Paul Hammant's Blog: Repositories vs release cadences
How many repos for a given numbers of buildable/deployables?
You have an application to slide into production on some release cadence. You’ve split it up into a number of services, perhaps.
Are all the services get deployed together? Tricky. You could have them in one repo (directory separation, directed graph or recursive build system), and take advantage of atomic commits, but you’ll also ordinarily have a larger checkout, and a larger amount of data exchanged with each pull versus the single service you’re working on.

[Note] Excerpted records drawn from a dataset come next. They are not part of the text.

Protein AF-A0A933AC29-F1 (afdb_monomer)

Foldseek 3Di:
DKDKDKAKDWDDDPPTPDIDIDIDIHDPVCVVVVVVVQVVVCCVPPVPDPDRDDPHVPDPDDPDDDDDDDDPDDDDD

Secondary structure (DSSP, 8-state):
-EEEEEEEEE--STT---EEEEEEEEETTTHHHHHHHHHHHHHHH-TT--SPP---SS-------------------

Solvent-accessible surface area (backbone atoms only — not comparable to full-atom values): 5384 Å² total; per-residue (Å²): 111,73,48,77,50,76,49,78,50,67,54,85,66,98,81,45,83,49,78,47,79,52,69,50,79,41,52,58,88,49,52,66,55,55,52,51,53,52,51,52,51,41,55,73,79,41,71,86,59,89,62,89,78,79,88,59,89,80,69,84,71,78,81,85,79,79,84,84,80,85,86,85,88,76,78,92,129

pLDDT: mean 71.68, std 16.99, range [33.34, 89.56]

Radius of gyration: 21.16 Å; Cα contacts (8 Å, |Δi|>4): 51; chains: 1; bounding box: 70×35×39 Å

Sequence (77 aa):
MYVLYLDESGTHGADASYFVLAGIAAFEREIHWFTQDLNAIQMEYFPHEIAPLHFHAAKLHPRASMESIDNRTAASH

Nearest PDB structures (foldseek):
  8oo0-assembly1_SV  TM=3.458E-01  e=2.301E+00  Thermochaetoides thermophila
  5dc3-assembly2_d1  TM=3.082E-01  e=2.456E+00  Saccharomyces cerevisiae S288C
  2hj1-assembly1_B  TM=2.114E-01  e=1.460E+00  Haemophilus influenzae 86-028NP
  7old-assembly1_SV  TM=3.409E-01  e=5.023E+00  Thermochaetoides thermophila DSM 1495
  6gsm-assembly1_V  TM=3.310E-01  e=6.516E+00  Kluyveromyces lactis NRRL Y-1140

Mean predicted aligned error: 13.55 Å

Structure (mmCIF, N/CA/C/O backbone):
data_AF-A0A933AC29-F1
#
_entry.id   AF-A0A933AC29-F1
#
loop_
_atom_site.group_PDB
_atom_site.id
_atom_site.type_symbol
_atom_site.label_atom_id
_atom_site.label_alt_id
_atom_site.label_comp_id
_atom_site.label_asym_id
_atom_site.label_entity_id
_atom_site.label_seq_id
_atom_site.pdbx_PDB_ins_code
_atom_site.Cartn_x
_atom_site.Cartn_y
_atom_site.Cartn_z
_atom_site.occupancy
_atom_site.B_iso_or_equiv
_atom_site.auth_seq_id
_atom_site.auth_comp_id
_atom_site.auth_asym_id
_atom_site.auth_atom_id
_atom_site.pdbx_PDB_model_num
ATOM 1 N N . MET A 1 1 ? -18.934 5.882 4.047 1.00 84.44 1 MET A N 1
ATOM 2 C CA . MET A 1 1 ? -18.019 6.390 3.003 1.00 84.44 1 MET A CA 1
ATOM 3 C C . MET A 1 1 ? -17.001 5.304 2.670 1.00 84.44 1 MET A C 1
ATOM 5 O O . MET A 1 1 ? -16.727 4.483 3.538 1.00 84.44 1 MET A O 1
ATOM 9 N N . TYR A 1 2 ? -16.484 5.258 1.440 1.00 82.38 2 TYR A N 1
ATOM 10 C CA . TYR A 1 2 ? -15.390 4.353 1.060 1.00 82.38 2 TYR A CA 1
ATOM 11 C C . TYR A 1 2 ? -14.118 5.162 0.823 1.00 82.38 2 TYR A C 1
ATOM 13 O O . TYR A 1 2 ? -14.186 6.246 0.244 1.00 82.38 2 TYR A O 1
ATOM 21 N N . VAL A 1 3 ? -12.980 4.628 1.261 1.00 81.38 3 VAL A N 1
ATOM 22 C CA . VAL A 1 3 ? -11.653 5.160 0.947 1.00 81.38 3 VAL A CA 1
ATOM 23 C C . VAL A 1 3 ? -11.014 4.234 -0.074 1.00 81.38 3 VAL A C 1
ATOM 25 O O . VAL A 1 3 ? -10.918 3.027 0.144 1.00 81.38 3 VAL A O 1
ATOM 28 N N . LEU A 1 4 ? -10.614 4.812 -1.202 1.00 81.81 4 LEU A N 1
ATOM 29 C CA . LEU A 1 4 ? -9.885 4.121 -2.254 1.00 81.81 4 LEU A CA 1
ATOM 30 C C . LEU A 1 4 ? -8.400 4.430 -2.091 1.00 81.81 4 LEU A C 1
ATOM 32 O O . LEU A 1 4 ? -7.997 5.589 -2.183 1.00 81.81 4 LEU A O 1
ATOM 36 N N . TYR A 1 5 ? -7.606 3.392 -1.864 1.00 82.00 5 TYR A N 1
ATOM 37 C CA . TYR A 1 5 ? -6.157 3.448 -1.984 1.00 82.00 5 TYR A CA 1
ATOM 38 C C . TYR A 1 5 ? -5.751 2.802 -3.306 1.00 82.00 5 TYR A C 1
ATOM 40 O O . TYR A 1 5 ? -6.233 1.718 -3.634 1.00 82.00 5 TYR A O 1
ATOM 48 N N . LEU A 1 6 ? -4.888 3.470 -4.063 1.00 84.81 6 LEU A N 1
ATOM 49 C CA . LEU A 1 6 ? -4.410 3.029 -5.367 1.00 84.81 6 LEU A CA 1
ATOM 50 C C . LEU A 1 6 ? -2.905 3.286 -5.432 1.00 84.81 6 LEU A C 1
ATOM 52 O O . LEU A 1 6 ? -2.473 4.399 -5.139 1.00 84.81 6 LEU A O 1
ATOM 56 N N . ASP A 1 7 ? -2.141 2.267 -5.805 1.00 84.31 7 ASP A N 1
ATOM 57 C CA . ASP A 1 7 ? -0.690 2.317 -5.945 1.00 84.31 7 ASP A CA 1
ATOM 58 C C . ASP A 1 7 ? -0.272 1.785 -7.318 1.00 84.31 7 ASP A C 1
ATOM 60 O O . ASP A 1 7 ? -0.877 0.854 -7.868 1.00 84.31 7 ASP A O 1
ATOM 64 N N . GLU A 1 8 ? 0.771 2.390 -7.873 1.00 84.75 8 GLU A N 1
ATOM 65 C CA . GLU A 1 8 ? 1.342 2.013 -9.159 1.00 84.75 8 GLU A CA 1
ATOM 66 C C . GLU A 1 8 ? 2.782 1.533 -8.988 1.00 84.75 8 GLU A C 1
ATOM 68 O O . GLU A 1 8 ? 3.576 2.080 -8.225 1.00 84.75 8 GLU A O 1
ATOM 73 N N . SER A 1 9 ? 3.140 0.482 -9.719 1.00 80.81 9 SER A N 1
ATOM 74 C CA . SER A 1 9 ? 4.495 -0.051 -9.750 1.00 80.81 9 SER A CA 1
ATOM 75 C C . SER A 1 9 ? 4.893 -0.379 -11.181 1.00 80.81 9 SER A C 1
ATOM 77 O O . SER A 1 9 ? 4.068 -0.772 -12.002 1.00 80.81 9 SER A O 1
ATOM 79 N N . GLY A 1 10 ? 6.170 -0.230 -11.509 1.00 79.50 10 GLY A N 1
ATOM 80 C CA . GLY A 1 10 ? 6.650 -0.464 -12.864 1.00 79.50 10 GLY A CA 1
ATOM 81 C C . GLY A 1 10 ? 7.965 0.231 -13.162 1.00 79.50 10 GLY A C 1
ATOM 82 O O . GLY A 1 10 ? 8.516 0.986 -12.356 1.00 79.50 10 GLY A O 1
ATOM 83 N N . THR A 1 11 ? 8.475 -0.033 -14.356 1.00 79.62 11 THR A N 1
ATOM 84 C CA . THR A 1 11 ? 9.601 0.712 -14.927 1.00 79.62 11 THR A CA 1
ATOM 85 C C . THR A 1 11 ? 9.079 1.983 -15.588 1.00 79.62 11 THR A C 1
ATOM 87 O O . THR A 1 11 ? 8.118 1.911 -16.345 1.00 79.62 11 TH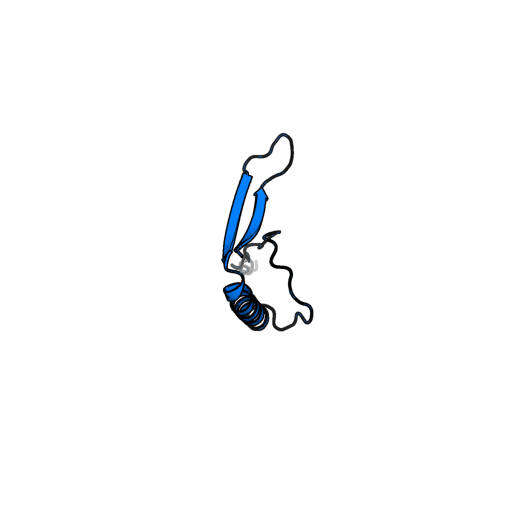R A O 1
ATOM 90 N N . HIS A 1 12 ? 9.710 3.128 -15.329 1.00 75.75 12 HIS A N 1
ATOM 91 C CA . HIS A 1 12 ? 9.315 4.415 -15.906 1.00 75.75 12 HIS A CA 1
ATOM 92 C C . HIS A 1 12 ? 10.229 4.781 -17.085 1.00 75.75 12 HIS A C 1
ATOM 94 O O . HIS A 1 12 ? 11.435 4.548 -17.017 1.00 75.75 12 HIS A O 1
ATOM 100 N N . GLY A 1 13 ? 9.672 5.392 -18.135 1.00 80.00 13 GLY A N 1
ATOM 101 C CA . GLY A 1 13 ? 10.418 5.873 -19.306 1.00 80.00 13 GLY A CA 1
ATOM 102 C C . GLY A 1 13 ? 9.9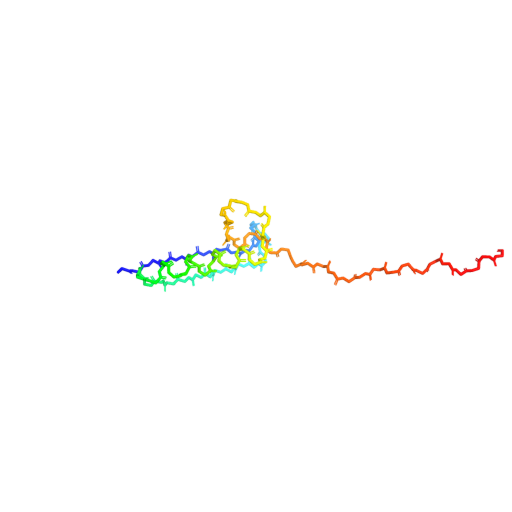92 5.217 -20.622 1.00 80.00 13 GLY A C 1
ATOM 103 O O . GLY A 1 13 ? 9.091 4.385 -20.648 1.00 80.00 13 GLY A O 1
ATOM 104 N N . ALA A 1 14 ? 10.636 5.612 -21.724 1.00 78.12 14 ALA A N 1
ATOM 105 C CA . ALA A 1 14 ? 10.306 5.130 -23.071 1.00 78.12 14 ALA A CA 1
ATOM 106 C C . ALA A 1 14 ? 10.500 3.610 -23.247 1.00 78.12 14 ALA A C 1
ATOM 108 O O . ALA A 1 14 ? 9.809 3.003 -24.059 1.00 78.12 14 ALA A O 1
ATOM 109 N N . ASP A 1 15 ? 11.372 3.004 -22.435 1.00 80.50 15 ASP A N 1
ATOM 110 C CA . ASP A 1 15 ? 11.670 1.567 -22.441 1.00 80.50 15 ASP A CA 1
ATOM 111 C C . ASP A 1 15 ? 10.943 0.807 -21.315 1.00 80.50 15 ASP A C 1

Google has a single Repo for 25K developers. In that, there are many hundreds of separately buildable/deployable things. Each of those has its own release cadence. Some go into prod with every commit (Continuous Deployment style). Others have daily, weekly or monthly cadences. It is all made sane by their expanding/contracting monorepo configuration and their Blaze (Bazel to you and me) build system which evolved with it.
What seems wasteful is an app/service with certain release cadence being the product of two or more repositories. At least it does where the product of those two repos had no other dependant apps.

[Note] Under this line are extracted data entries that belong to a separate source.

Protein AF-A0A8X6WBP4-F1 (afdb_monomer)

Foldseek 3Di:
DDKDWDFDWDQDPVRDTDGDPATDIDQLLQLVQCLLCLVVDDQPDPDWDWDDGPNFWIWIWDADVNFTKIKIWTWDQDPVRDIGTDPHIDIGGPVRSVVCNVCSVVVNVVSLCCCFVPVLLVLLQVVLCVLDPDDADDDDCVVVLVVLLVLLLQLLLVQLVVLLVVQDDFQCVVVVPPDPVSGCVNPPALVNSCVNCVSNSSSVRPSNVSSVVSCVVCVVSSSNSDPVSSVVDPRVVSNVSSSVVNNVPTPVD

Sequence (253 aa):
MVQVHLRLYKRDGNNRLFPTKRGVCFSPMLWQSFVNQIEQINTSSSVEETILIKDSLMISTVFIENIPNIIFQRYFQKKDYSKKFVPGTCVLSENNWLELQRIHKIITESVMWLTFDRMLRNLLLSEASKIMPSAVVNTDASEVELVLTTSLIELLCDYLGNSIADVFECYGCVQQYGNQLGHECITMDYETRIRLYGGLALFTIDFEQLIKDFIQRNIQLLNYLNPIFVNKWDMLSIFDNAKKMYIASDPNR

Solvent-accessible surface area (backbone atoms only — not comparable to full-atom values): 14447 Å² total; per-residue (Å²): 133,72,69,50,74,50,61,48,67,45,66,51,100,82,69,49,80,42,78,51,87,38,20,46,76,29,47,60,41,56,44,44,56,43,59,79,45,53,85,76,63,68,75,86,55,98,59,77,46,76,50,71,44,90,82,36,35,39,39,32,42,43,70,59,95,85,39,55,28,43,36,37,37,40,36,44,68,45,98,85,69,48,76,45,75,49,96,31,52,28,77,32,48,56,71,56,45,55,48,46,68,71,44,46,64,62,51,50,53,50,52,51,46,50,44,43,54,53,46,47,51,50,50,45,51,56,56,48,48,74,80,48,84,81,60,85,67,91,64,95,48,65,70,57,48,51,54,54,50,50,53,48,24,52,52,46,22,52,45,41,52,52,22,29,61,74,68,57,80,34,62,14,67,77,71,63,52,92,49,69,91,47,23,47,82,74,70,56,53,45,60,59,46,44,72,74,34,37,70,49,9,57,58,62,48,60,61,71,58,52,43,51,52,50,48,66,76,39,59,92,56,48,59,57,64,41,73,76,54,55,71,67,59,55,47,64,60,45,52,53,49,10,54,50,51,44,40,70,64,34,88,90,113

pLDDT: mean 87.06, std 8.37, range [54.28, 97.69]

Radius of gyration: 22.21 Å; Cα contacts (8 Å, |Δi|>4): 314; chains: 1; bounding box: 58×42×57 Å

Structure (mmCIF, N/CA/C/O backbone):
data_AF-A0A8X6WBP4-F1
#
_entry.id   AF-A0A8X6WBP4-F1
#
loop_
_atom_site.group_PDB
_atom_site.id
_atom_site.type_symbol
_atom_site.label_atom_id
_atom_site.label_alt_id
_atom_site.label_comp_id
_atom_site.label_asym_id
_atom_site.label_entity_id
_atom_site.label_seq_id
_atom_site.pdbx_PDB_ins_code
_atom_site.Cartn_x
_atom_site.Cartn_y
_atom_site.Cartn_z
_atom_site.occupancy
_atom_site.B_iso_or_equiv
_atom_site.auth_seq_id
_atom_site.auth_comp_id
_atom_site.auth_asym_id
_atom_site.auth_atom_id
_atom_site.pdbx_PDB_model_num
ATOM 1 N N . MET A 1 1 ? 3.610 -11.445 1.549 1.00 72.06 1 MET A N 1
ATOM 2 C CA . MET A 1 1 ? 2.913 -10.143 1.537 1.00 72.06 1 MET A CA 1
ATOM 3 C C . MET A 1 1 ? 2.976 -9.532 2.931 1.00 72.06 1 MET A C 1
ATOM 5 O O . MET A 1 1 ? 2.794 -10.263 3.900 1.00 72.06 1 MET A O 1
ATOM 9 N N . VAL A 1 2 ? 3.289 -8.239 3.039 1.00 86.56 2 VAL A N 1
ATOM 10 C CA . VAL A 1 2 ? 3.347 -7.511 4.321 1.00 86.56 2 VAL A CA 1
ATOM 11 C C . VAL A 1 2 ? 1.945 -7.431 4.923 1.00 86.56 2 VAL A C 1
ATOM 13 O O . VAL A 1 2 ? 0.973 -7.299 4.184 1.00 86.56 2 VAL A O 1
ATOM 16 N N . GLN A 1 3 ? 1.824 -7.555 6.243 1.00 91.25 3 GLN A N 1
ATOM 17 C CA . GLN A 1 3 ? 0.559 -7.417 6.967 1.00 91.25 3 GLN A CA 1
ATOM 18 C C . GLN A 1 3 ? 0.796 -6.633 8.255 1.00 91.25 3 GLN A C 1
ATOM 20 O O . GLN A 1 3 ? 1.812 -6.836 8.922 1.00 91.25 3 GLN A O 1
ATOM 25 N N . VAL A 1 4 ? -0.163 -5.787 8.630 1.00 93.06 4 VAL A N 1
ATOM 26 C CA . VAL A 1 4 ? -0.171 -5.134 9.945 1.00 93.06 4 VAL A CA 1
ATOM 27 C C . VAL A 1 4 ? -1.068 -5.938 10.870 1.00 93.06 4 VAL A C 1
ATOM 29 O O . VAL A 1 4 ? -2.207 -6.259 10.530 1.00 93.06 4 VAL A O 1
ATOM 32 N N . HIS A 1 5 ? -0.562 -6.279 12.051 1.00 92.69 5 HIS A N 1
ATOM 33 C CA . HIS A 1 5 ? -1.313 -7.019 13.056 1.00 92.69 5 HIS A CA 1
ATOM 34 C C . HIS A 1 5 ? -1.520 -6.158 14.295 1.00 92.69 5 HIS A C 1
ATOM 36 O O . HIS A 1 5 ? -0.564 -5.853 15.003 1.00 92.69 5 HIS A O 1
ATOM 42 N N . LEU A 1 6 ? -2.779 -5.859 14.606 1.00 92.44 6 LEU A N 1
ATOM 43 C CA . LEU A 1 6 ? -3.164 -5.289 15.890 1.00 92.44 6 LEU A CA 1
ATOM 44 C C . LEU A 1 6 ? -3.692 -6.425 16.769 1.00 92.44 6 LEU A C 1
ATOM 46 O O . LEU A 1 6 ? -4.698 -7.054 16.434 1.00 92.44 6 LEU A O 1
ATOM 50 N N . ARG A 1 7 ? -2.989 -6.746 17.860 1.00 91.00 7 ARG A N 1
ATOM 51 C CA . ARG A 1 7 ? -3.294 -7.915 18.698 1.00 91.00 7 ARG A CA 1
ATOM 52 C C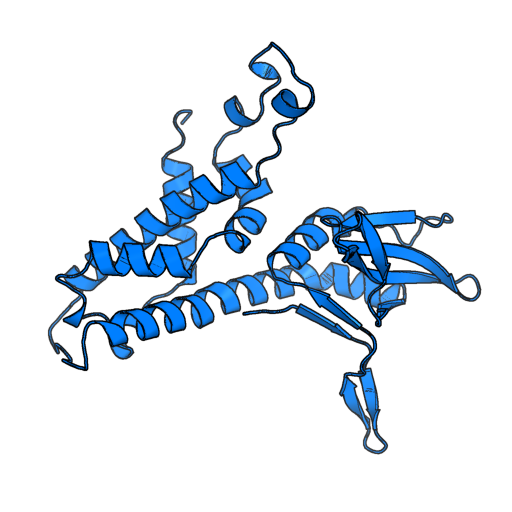 . ARG A 1 7 ? -3.240 -7.598 20.179 1.00 91.00 7 ARG A C 1
ATOM 54 O O . ARG A 1 7 ? -2.382 -6.852 20.634 1.00 91.00 7 ARG A O 1
ATOM 61 N N . LEU A 1 8 ? -4.099 -8.280 20.930 1.00 89.56 8 LEU A N 1
ATOM 62 C CA . LEU A 1 8 ? -3.974 -8.361 22.377 1.00 89.56 8 LEU A CA 1
ATOM 63 C C . LEU A 1 8 ? -2.811 -9.294 22.728 1.00 89.56 8 LEU A C 1
ATOM 65 O O . LEU A 1 8 ? -2.771 -10.431 22.244 1.00 89.56 8 LEU A O 1
ATOM 69 N N . TYR A 1 9 ? -1.919 -8.842 23.604 1.00 90.81 9 TYR A N 1
ATOM 70 C CA . TYR A 1 9 ? -0.836 -9.648 24.164 1.00 90.81 9 TYR A CA 1
ATOM 71 C C . TYR A 1 9 ? -1.169 -10.096 25.588 1.00 90.81 9 TYR A C 1
ATOM 73 O O . TYR A 1 9 ? -1.854 -9.399 26.334 1.00 90.81 9 TYR A O 1
ATOM 81 N N . LYS A 1 10 ? -0.674 -11.274 25.967 1.00 92.31 10 LYS A N 1
ATOM 82 C CA . LYS A 1 10 ? -0.695 -11.783 27.343 1.00 92.31 10 LYS A CA 1
ATOM 83 C C . LYS A 1 10 ? 0.729 -11.958 27.842 1.00 92.31 10 LYS A C 1
ATOM 85 O O . LYS A 1 10 ? 1.623 -12.226 27.046 1.00 92.31 10 LYS A O 1
ATOM 90 N N . ARG A 1 11 ? 0.921 -11.827 29.152 1.00 94.75 11 ARG A N 1
ATOM 91 C CA . ARG A 1 11 ? 2.181 -12.160 29.820 1.00 94.75 11 ARG A CA 1
ATOM 92 C C . ARG A 1 11 ? 2.130 -13.613 30.294 1.00 94.75 11 ARG A C 1
ATOM 94 O O . ARG A 1 11 ? 1.079 -14.060 30.752 1.00 94.75 11 ARG A O 1
ATOM 101 N N . ASP A 1 12 ? 3.225 -14.348 30.140 1.00 91.44 12 ASP A N 1
ATOM 102 C CA . ASP A 1 12 ? 3.395 -15.649 30.795 1.00 91.44 12 ASP A CA 1
ATOM 103 C C . ASP A 1 12 ? 3.832 -15.483 32.263 1.00 91.44 12 ASP A C 1
ATOM 105 O O . ASP A 1 12 ? 4.003 -14.366 32.757 1.00 91.44 12 ASP A O 1
ATOM 109 N N . GLY A 1 13 ? 4.042 -16.604 32.963 1.00 91.56 13 GLY A N 1
ATOM 110 C CA . GLY A 1 13 ? 4.561 -16.605 34.337 1.00 91.56 13 GLY A CA 1
ATOM 111 C C . GLY A 1 13 ? 5.961 -15.991 34.490 1.00 91.56 13 GLY A C 1
ATOM 112 O O . GLY A 1 13 ? 6.348 -15.649 35.600 1.00 91.56 13 GLY A O 1
ATOM 113 N N . ASN A 1 14 ? 6.691 -15.792 33.386 1.00 93.12 14 ASN A N 1
ATOM 114 C CA . ASN A 1 14 ? 8.007 -15.150 33.327 1.00 93.12 14 ASN A CA 1
ATOM 115 C C . ASN A 1 14 ? 7.933 -13.714 32.782 1.00 93.12 14 ASN A C 1
ATOM 117 O O . ASN A 1 14 ? 8.950 -13.146 32.379 1.00 93.12 14 ASN A O 1
ATOM 121 N N . ASN A 1 15 ? 6.736 -13.121 32.744 1.00 91.75 15 ASN A N 1
ATOM 122 C CA . ASN A 1 15 ? 6.488 -11.757 32.290 1.00 91.75 15 ASN A CA 1
ATOM 123 C C . ASN A 1 15 ? 6.771 -11.492 30.792 1.00 91.75 15 ASN A C 1
ATOM 125 O O . ASN A 1 15 ? 6.808 -10.333 30.368 1.00 91.75 15 ASN A O 1
ATOM 129 N N . ARG A 1 16 ? 6.949 -12.537 29.975 1.00 93.69 16 ARG A N 1
ATOM 130 C CA . ARG A 1 16 ? 7.169 -12.436 28.523 1.00 93.69 16 ARG A CA 1
ATOM 131 C C . ARG A 1 16 ? 5.844 -12.243 27.797 1.00 93.69 16 ARG A C 1
ATOM 133 O O . ARG A 1 16 ? 4.859 -12.907 28.108 1.00 93.69 16 ARG A O 1
ATOM 140 N N . LEU A 1 17 ? 5.823 -11.340 26.819 1.00 93.94 17 LEU A N 1
ATOM 141 C CA . LEU A 1 17 ? 4.630 -11.035 26.030 1.00 93.94 17 LEU A CA 1
ATOM 142 C C . LEU A 1 17 ? 4.447 -12.039 24.887 1.00 93.94 17 LEU A C 1
ATOM 144 O O . LEU A 1 17 ? 5.353 -12.241 24.084 1.00 93.94 17 LEU A O 1
ATOM 148 N N . PHE A 1 18 ? 3.241 -12.593 24.764 1.00 92.31 18 PHE A N 1
ATOM 149 C CA . PHE A 1 18 ? 2.841 -13.451 23.650 1.00 92.31 18 PHE A CA 1
ATOM 150 C C . PHE A 1 18 ? 1.540 -12.956 23.017 1.00 92.31 18 PHE A C 1
ATOM 152 O O . PHE A 1 18 ? 0.595 -12.612 23.739 1.00 92.31 18 PHE A O 1
ATOM 159 N N . PRO A 1 19 ? 1.454 -12.928 21.676 1.00 90.62 19 PRO A N 1
ATOM 160 C CA . PRO A 1 19 ? 0.252 -12.491 20.990 1.00 90.62 19 PRO A CA 1
ATOM 161 C C . PRO A 1 19 ? -0.862 -13.522 21.170 1.00 90.62 19 PRO A C 1
ATOM 163 O O . PRO A 1 19 ? -0.666 -14.728 21.017 1.00 90.62 19 PRO A O 1
ATOM 166 N N . THR A 1 20 ? -2.073 -13.051 21.442 1.00 89.44 20 THR A N 1
ATOM 167 C CA . THR A 1 20 ? -3.259 -13.910 21.465 1.00 89.44 20 THR A CA 1
ATOM 168 C C . THR A 1 20 ? -3.859 -14.073 20.063 1.00 89.44 20 THR A C 1
ATOM 170 O O . THR A 1 20 ? -3.433 -13.450 19.083 1.00 89.44 20 THR A O 1
ATOM 173 N N . LYS A 1 21 ? -4.897 -14.914 19.961 1.00 84.56 21 LYS A N 1
ATOM 174 C CA . LYS A 1 21 ? -5.752 -14.999 18.766 1.00 84.56 21 LYS A CA 1
ATOM 175 C C . LYS A 1 21 ? -6.727 -13.815 18.638 1.00 84.56 21 LYS A C 1
ATOM 177 O O . LYS A 1 21 ? -7.383 -13.708 17.610 1.00 84.56 21 LYS A O 1
ATOM 182 N N . ARG A 1 22 ? -6.842 -12.950 19.657 1.00 86.19 22 ARG A N 1
ATOM 183 C CA . ARG A 1 22 ? -7.698 -11.756 19.619 1.00 86.19 22 ARG A CA 1
ATOM 184 C C . ARG A 1 22 ? -6.939 -10.608 18.965 1.00 86.19 22 ARG A C 1
ATOM 186 O O . ARG A 1 22 ? -5.883 -10.197 19.450 1.00 86.19 22 ARG A O 1
ATOM 193 N N . GLY A 1 23 ? -7.472 -10.119 17.859 1.00 89.75 23 GLY A N 1
ATOM 194 C CA . GLY A 1 23 ? -6.868 -9.056 17.082 1.00 89.75 23 GLY A CA 1
ATOM 195 C C . GLY A 1 23 ? -7.451 -8.978 15.683 1.00 89.75 23 GLY A C 1
ATOM 196 O O . GLY A 1 23 ? -8.296 -9.785 15.297 1.00 89.75 23 GLY A O 1
ATOM 197 N N . VAL A 1 24 ? -6.945 -8.020 14.922 1.00 91.38 24 VAL A N 1
ATOM 198 C CA . VAL A 1 24 ? -7.272 -7.823 13.513 1.00 91.38 24 VAL A CA 1
ATOM 199 C C . VAL A 1 24 ? -5.991 -7.757 12.687 1.00 91.38 24 VAL A C 1
ATOM 201 O O . VAL A 1 24 ? -4.906 -7.437 13.178 1.00 91.38 24 VAL A O 1
ATOM 204 N N . CYS A 1 25 ? -6.115 -8.136 11.421 1.00 91.38 25 CYS A N 1
ATOM 205 C CA . CYS A 1 25 ? -5.031 -8.144 10.451 1.00 91.38 25 CYS A CA 1
ATOM 206 C C . CYS A 1 25 ? -5.423 -7.254 9.279 1.00 91.38 25 CYS A C 1
ATOM 208 O O . CYS A 1 25 ? -6.505 -7.450 8.713 1.00 91.38 25 CYS A O 1
ATOM 210 N N . PHE A 1 26 ? -4.538 -6.337 8.909 1.00 92.00 26 PHE A N 1
ATOM 211 C CA . PHE A 1 26 ? -4.713 -5.413 7.801 1.00 92.00 26 PHE A CA 1
ATOM 212 C C . PHE A 1 26 ? -3.781 -5.808 6.658 1.00 92.00 26 PHE A C 1
ATOM 214 O O . PHE A 1 26 ? -2.577 -5.996 6.870 1.00 92.00 26 PHE A O 1
ATOM 221 N N . SER A 1 27 ? -4.331 -5.872 5.445 1.00 91.38 27 SER A N 1
ATOM 222 C CA . SER A 1 27 ? -3.504 -5.732 4.249 1.00 91.38 27 SER A CA 1
ATOM 223 C C . SER A 1 27 ? -2.949 -4.301 4.184 1.00 91.38 27 SER A C 1
ATOM 225 O O . SER A 1 27 ? -3.546 -3.405 4.787 1.00 91.38 27 SER A O 1
ATOM 227 N N . PRO A 1 28 ? -1.854 -4.049 3.448 1.00 91.50 28 PRO A N 1
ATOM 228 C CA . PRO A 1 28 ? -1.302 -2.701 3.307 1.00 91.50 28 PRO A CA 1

Git ❤ Microservices (or) the push/pull bottleneck
In the Microservices era, it makes sense to have one repo per microservice. At least it does if they are separately deployable (the point of microservices). Being in a separate repo, they are by default separately buildable, of course. Being in a separate repo, they manage to avoid a push/pull bottleneck that comes with default Git usage. Perforce’s GitFusion side-install didn’t have that bottleneck, but the vast majority of Git teams are not using that.
When Git gets past the push/pull bottleneck, then we maybe are able to step back from the one repo per microsoervice world that we are in now and see team VCS use evolve in ways closer to Google’s.
Incidentally, if Google is not competing with your business idea (they won’t balkanize their ad revenue), count your lucky stars as their developer throughput is better than yours and they’d change your business and rules of engagement from afar. They will learn your domain/vertical faster than you can learn their developer efficiency. Oh, Buzz and GooglePlus notwithstanding.
Twitter conversation with Sam Newman
A correction from me - you can do a monorepo for even large teams without Buck/Bazel(Blaze) - Maven, Gradle and other recursive build systems are fine choices too (in theory). We also discussed lockstep upgrades (which I like in a monorepo), and lockstep releases - which is at least entangled in this blog entry.
Why focus on buildable/deployables?
Ok, so a modular build is a good thing, if it allows you to choose to build one module only (or a subset of modules). At least if that allows elapsed time to be saved on the build. It is also good if the build technology itself can determine a elapsed time saving on the build (versus the full build).
Maven (and similar) allows a modular build structure. You can
cd into one of the sub modules, and build from there
(and do naughty things like
-DskipTests). That is an effective way of shortening elapsed build times. Jason van Zyl
(Mr Maven) made a Smart Builder that does some deterministic quickening
of build, but I believe the competing
Gradle wins wins for speed.
Buck and Bazel (both in the image of Blaze) are directed graph build systems. There’s still intermediate buildable
things, that it can build or skip the building of (on each build invocation). Those are modules too, even if you’re
less aware of them. You always build from root with directed graph build technologies, and the
cd to sub-module
thing of Maven/Gradle doesn’t apply.
Anyway, each module is a buildable thing, BUT the dev-team has no intention of ever deploying a module on its own. Each module could be a Jar, and only a collection of those jars (say a WAR file) makes sense to deploy. Thus ‘number of repositories’ determination is for things that are buildable and deployable.